EXERCISE DIRECTIONS: Report each line of the entries that contains the word "cerevisiae", copied in full.

MATERIAL PROVIDED:
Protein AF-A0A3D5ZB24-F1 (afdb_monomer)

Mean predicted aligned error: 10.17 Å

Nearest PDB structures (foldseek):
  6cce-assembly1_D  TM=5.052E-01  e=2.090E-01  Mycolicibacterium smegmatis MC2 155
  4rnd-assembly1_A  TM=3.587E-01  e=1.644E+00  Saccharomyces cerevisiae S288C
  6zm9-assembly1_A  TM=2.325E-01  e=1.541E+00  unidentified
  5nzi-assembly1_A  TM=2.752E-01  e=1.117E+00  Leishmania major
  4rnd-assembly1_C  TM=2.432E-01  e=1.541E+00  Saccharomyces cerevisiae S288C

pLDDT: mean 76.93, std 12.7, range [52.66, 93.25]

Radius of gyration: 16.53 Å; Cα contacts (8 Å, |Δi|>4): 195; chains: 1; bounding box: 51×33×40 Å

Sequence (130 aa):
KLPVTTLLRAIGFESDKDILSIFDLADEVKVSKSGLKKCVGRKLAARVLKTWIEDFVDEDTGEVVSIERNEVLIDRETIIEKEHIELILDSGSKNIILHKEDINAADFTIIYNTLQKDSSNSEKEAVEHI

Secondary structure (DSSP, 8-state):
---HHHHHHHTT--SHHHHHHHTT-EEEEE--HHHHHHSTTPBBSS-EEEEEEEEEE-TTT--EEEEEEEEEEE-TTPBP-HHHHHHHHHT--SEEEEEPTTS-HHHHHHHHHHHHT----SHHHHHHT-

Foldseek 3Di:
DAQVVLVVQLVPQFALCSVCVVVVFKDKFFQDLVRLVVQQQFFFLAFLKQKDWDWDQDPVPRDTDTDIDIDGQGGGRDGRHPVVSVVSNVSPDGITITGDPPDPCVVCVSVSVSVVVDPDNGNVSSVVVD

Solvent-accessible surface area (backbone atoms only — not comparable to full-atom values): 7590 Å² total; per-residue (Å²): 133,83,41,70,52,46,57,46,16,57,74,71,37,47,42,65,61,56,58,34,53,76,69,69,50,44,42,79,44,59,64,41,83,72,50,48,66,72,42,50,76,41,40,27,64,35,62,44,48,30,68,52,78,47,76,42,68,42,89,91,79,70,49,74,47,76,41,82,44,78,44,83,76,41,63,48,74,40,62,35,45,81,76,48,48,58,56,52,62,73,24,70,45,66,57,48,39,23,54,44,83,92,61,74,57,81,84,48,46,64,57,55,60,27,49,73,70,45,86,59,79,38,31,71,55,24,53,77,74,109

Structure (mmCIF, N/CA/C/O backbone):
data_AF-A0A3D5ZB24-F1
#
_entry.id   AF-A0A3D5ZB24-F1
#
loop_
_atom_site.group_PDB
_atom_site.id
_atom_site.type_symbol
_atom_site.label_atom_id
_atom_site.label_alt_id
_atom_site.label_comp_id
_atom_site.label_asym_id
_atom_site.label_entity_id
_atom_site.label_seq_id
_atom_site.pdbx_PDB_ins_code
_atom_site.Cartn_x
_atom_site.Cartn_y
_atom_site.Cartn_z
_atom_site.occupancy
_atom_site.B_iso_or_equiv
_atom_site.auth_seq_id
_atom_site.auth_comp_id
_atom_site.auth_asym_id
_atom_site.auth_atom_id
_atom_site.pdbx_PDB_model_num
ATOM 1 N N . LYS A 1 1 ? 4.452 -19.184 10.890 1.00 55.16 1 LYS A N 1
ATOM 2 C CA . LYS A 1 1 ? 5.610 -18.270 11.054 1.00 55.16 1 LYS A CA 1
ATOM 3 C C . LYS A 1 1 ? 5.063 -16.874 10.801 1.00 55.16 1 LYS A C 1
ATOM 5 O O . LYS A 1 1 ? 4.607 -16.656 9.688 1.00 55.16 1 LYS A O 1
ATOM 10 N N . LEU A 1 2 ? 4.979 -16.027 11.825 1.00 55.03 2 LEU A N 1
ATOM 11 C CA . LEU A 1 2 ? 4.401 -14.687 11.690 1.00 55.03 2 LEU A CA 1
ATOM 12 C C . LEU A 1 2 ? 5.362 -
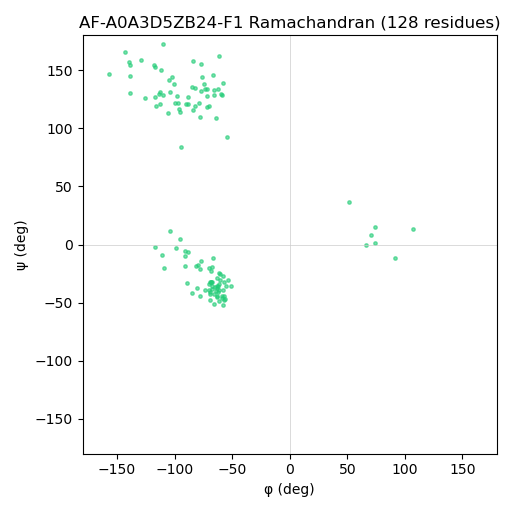13.789 10.887 1.00 55.03 2 LEU A C 1
ATOM 14 O O . LEU A 1 2 ? 6.573 -13.855 11.135 1.00 55.03 2 LEU A O 1
ATOM 18 N N . PRO A 1 3 ? 4.875 -13.022 9.897 1.00 65.31 3 PRO A N 1
ATOM 19 C CA . PRO A 1 3 ? 5.681 -12.032 9.191 1.00 65.31 3 PRO A CA 1
ATOM 20 C C . PRO A 1 3 ? 6.251 -10.993 10.170 1.00 65.31 3 PRO A C 1
ATOM 22 O O . PRO A 1 3 ? 5.561 -10.531 11.073 1.00 65.31 3 PRO A O 1
ATOM 25 N N . VAL A 1 4 ? 7.513 -10.592 9.988 1.00 65.38 4 VAL A N 1
ATOM 26 C CA . VAL A 1 4 ? 8.163 -9.555 10.821 1.00 65.38 4 VAL A CA 1
ATOM 27 C C . VAL A 1 4 ? 7.428 -8.208 10.729 1.0
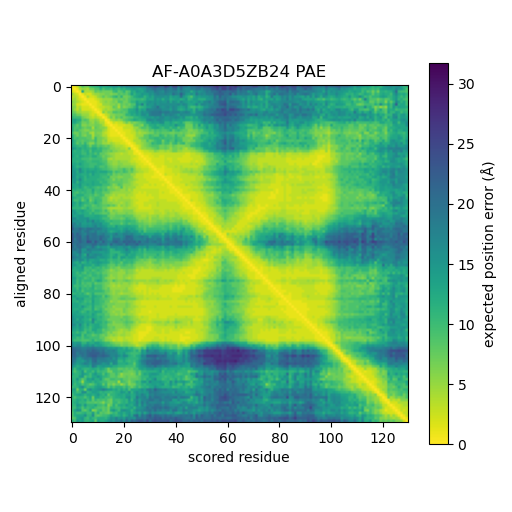0 65.38 4 VAL A C 1
ATOM 29 O O . VAL A 1 4 ? 7.450 -7.425 11.671 1.00 65.38 4 VAL A O 1
ATOM 32 N N . THR A 1 5 ? 6.717 -7.956 9.632 1.00 63.56 5 THR A N 1
ATOM 33 C CA . THR A 1 5 ? 5.909 -6.747 9.420 1.00 63.56 5 THR A CA 1
ATOM 34 C C . THR A 1 5 ? 4.681 -6.700 10.323 1.00 63.56 5 THR A C 1
ATOM 36 O O . THR A 1 5 ? 4.336 -5.624 10.794 1.00 63.56 5 THR A O 1
ATOM 39 N N . THR A 1 6 ? 4.095 -7.851 10.663 1.00 61.38 6 THR A N 1
ATOM 40 C CA . THR A 1 6 ? 2.980 -7.941 11.616 1.00 61.38 6 THR A CA 1
ATOM 41 C C . THR A 1 6 ? 3.419 -7.480 13.011 1.00 61.38 6 THR A C 1
ATOM 43 O O . THR A 1 6 ? 2.676 -6.784 13.695 1.00 61.38 6 THR A O 1
ATOM 46 N N . LEU A 1 7 ? 4.668 -7.769 13.403 1.00 63.78 7 LEU A N 1
ATOM 47 C CA . LEU A 1 7 ? 5.249 -7.253 14.650 1.00 63.78 7 LEU A CA 1
ATOM 48 C C . LEU A 1 7 ? 5.524 -5.747 14.585 1.00 63.78 7 LEU A C 1
ATOM 50 O O . LEU A 1 7 ? 5.288 -5.056 15.568 1.00 63.78 7 LEU A O 1
ATOM 54 N N . LEU A 1 8 ? 6.004 -5.233 13.444 1.00 63.16 8 LEU A N 1
ATOM 55 C CA . LEU A 1 8 ? 6.215 -3.792 13.250 1.00 63.16 8 LEU A CA 1
ATOM 56 C C . LEU A 1 8 ? 4.892 -3.011 13.324 1.00 63.16 8 LEU A C 1
ATOM 58 O O . LEU A 1 8 ? 4.848 -1.942 13.927 1.00 63.16 8 LEU A O 1
ATOM 62 N N . ARG A 1 9 ? 3.801 -3.571 12.791 1.00 66.06 9 ARG A N 1
ATOM 63 C CA . ARG A 1 9 ? 2.459 -2.988 12.930 1.00 66.06 9 ARG A CA 1
ATOM 64 C C . ARG A 1 9 ? 1.989 -2.944 14.378 1.00 66.06 9 ARG A C 1
ATOM 66 O O . ARG A 1 9 ? 1.516 -1.907 14.817 1.00 66.06 9 ARG A O 1
ATOM 73 N N . ALA A 1 10 ? 2.192 -4.025 15.130 1.00 57.12 10 ALA A N 1
ATOM 74 C CA . ALA A 1 10 ? 1.790 -4.120 16.535 1.00 57.12 10 ALA A CA 1
ATOM 75 C C . ALA A 1 10 ? 2.564 -3.187 17.491 1.00 57.12 10 ALA A C 1
ATOM 77 O O . ALA A 1 10 ? 2.170 -3.039 18.644 1.00 57.12 10 ALA A O 1
ATOM 78 N N . ILE A 1 11 ? 3.665 -2.571 17.042 1.00 60.81 11 ILE A N 1
ATOM 79 C CA . ILE A 1 11 ? 4.427 -1.574 17.816 1.00 60.81 11 ILE A CA 1
ATO
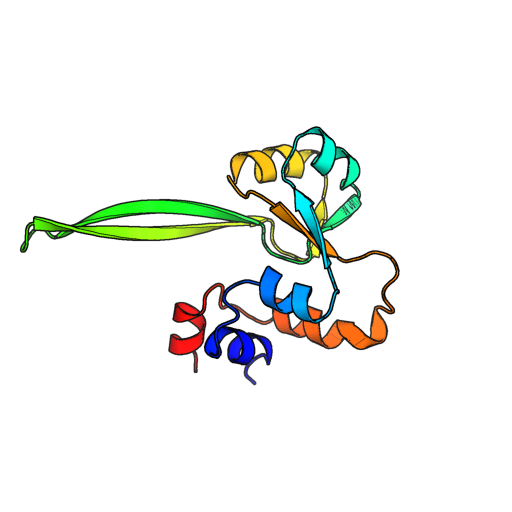M 80 C C . ILE A 1 11 ? 4.190 -0.128 17.339 1.00 60.81 11 ILE A C 1
ATOM 82 O O . ILE A 1 11 ? 4.922 0.766 17.765 1.00 60.81 11 ILE A O 1
ATOM 86 N N . GLY A 1 12 ? 3.189 0.105 16.477 1.00 55.28 12 GLY A N 1
ATOM 87 C CA . GLY A 1 12 ? 2.735 1.446 16.081 1.00 55.28 12 GLY A CA 1
ATOM 88 C C . GLY A 1 12 ? 3.109 1.898 14.664 1.00 55.28 12 GLY A C 1
ATOM 89 O O . GLY A 1 12 ? 2.992 3.083 14.358 1.00 55.28 12 GLY A O 1
ATOM 90 N N . PHE A 1 13 ? 3.569 0.998 13.783 1.00 59.34 13 PHE A N 1
ATOM 91 C CA . PHE A 1 13 ? 3.721 1.300 12.351 1.00 59.34 13 PHE A CA 1
ATOM 92 C C . PHE A 1 13 ? 2.482 0.849 11.578 1.00 59.34 13 PHE A C 1
ATOM 94 O O . PHE A 1 13 ? 2.440 -0.249 11.026 1.00 59.34 13 PHE A O 1
ATOM 101 N N . GLU A 1 14 ? 1.453 1.692 11.565 1.00 63.66 14 GLU A N 1
ATOM 102 C CA . GLU A 1 14 ? 0.116 1.324 11.093 1.00 63.66 14 GLU A CA 1
ATOM 103 C C . GLU A 1 14 ? 0.049 1.046 9.586 1.00 63.66 14 GLU A C 1
ATOM 105 O O . GLU A 1 14 ? -0.723 0.182 9.163 1.00 63.66 14 GLU A O 1
ATOM 110 N N . SER A 1 15 ? 0.868 1.721 8.769 1.00 66.44 15 SER A N 1
ATOM 111 C CA . SER A 1 15 ? 0.774 1.648 7.308 1.00 66.44 15 SER A CA 1
ATOM 112 C C . SER A 1 15 ? 2.022 1.061 6.634 1.00 66.44 15 SER A C 1
ATOM 114 O O . SER A 1 15 ? 3.149 1.200 7.112 1.00 66.44 15 SER A O 1
ATOM 116 N N . ASP A 1 16 ? 1.830 0.443 5.457 1.00 68.25 16 ASP A N 1
ATOM 117 C CA . ASP A 1 16 ? 2.931 0.001 4.576 1.00 68.25 16 ASP A CA 1
ATOM 118 C C . ASP A 1 16 ? 3.934 1.138 4.327 1.00 68.25 16 ASP A C 1
ATOM 120 O O . ASP A 1 16 ? 5.141 0.909 4.254 1.00 68.25 16 ASP A O 1
ATOM 124 N N . LYS A 1 17 ? 3.425 2.374 4.227 1.00 69.88 17 LYS A N 1
ATOM 125 C CA . LYS A 1 17 ? 4.229 3.582 4.068 1.00 69.88 17 LYS A CA 1
ATOM 126 C C . LYS A 1 17 ? 5.214 3.736 5.219 1.00 69.88 17 LYS A C 1
ATOM 128 O O . LYS A 1 17 ? 6.396 3.906 4.950 1.00 69.88 17 LYS A O 1
ATOM 133 N N . ASP A 1 18 ? 4.756 3.678 6.466 1.00 69.31 18 ASP A N 1
ATOM 134 C CA . ASP A 1 18 ? 5.624 3.965 7.610 1.00 69.31 18 ASP A CA 1
ATOM 135 C C . ASP A 1 18 ? 6.752 2.937 7.706 1.00 69.31 18 ASP A C 1
ATOM 137 O O . ASP A 1 18 ? 7.910 3.302 7.901 1.00 69.31 18 ASP A O 1
ATOM 141 N N . ILE A 1 19 ? 6.441 1.665 7.443 1.00 71.06 19 ILE A N 1
ATOM 142 C CA . ILE A 1 19 ? 7.438 0.592 7.388 1.00 71.06 19 ILE A CA 1
ATOM 143 C C . ILE A 1 19 ? 8.460 0.860 6.274 1.00 71.06 19 ILE A C 1
ATOM 145 O O . ILE A 1 19 ? 9.663 0.787 6.515 1.00 71.06 19 ILE A O 1
ATOM 149 N N . LEU A 1 20 ? 8.014 1.189 5.059 1.00 72.62 20 LEU A N 1
ATOM 150 C CA . LEU A 1 20 ? 8.901 1.413 3.912 1.00 72.62 20 LEU A CA 1
ATOM 151 C C . LEU A 1 20 ? 9.726 2.705 4.030 1.00 72.62 20 LEU A C 1
ATOM 153 O O . LEU A 1 20 ? 10.876 2.741 3.584 1.00 72.62 20 LEU A O 1
ATOM 157 N N . SER A 1 21 ? 9.167 3.751 4.642 1.00 69.69 21 SER A N 1
ATOM 158 C CA . SER A 1 21 ? 9.828 5.043 4.845 1.00 69.69 21 SER A CA 1
ATOM 159 C C . SER A 1 21 ? 10.993 4.966 5.835 1.00 69.69 21 SER A C 1
ATOM 161 O O . SER A 1 21 ? 11.982 5.666 5.632 1.00 69.69 21 SER A O 1
ATOM 163 N N . ILE A 1 22 ? 10.939 4.097 6.856 1.00 71.62 22 ILE A N 1
ATOM 164 C CA . ILE A 1 22 ? 12.058 3.889 7.804 1.00 71.62 22 ILE A CA 1
ATOM 165 C C . ILE A 1 22 ? 13.334 3.459 7.082 1.00 71.62 22 ILE A C 1
ATOM 167 O O . ILE A 1 22 ? 14.436 3.869 7.442 1.00 71.62 22 ILE A O 1
ATOM 171 N N . PHE A 1 23 ? 13.181 2.611 6.071 1.00 68.19 23 PHE A N 1
ATOM 172 C CA . PHE A 1 23 ? 14.297 2.032 5.339 1.00 68.19 23 PHE A CA 1
ATOM 173 C C . PHE A 1 23 ? 14.635 2.816 4.062 1.00 68.19 23 PHE A C 1
ATOM 175 O O . PHE A 1 23 ? 15.494 2.377 3.301 1.00 68.19 23 PHE A O 1
ATOM 182 N N . ASP A 1 24 ? 13.964 3.951 3.819 1.00 70.44 24 ASP A N 1
ATOM 183 C CA . ASP A 1 24 ? 14.103 4.762 2.601 1.00 70.44 24 ASP A CA 1
ATOM 184 C C . ASP A 1 24 ? 13.947 3.919 1.314 1.00 70.44 24 ASP A C 1
ATOM 186 O O . ASP A 1 24 ? 14.635 4.122 0.312 1.00 70.44 24 ASP A O 1
ATOM 190 N N . LEU A 1 25 ? 13.047 2.923 1.359 1.00 72.75 25 LEU A N 1
ATOM 191 C CA . LEU A 1 25 ? 12.905 1.897 0.314 1.00 72.75 25 LEU A CA 1
ATOM 192 C C . LEU A 1 25 ? 11.914 2.252 -0.786 1.00 72.75 25 LEU A C 1
ATOM 194 O O . LEU A 1 25 ? 11.834 1.549 -1.797 1.00 72.75 25 LEU A O 1
ATOM 198 N N . ALA A 1 26 ? 11.147 3.317 -0.592 1.00 81.12 26 ALA A N 1
ATOM 199 C CA . ALA A 1 26 ? 10.051 3.655 -1.470 1.00 81.12 26 ALA A CA 1
ATOM 200 C C . ALA A 1 26 ? 9.971 5.153 -1.743 1.00 81.12 26 ALA A C 1
ATOM 202 O O . ALA A 1 26 ? 10.222 5.977 -0.865 1.00 81.12 26 ALA A O 1
ATOM 203 N N . ASP A 1 27 ? 9.561 5.484 -2.963 1.00 85.38 27 ASP A N 1
ATOM 204 C CA . ASP A 1 27 ? 9.253 6.852 -3.343 1.00 85.38 27 ASP A CA 1
ATOM 205 C C . ASP A 1 27 ? 7.787 7.149 -3.044 1.00 85.38 27 ASP A C 1
ATOM 207 O O . ASP A 1 27 ? 6.880 6.453 -3.511 1.00 85.38 27 ASP A O 1
ATOM 211 N N . GLU A 1 28 ? 7.550 8.229 -2.308 1.00 86.94 28 GLU A N 1
ATOM 212 C CA . GLU A 1 28 ? 6.214 8.764 -2.093 1.00 86.94 28 GLU A CA 1
ATOM 213 C C . GLU A 1 28 ? 5.865 9.758 -3.206 1.00 86.94 28 GLU A C 1
ATOM 215 O O . GLU A 1 28 ? 6.529 10.780 -3.395 1.00 86.94 28 GLU A O 1
ATOM 220 N N . VAL A 1 29 ? 4.791 9.473 -3.943 1.00 89.44 29 VAL A N 1
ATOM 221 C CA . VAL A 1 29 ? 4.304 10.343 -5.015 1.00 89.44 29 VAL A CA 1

RESULT OF THE TASK:
  4rnd-assembly1_A  TM=3.587E-01  e=1.644E+00  Saccharomyces cerevisiae S288C
  4rnd-assembly1_C  TM=2.432E-01  e=1.541E+00  Saccharomyces cerevisiae S288C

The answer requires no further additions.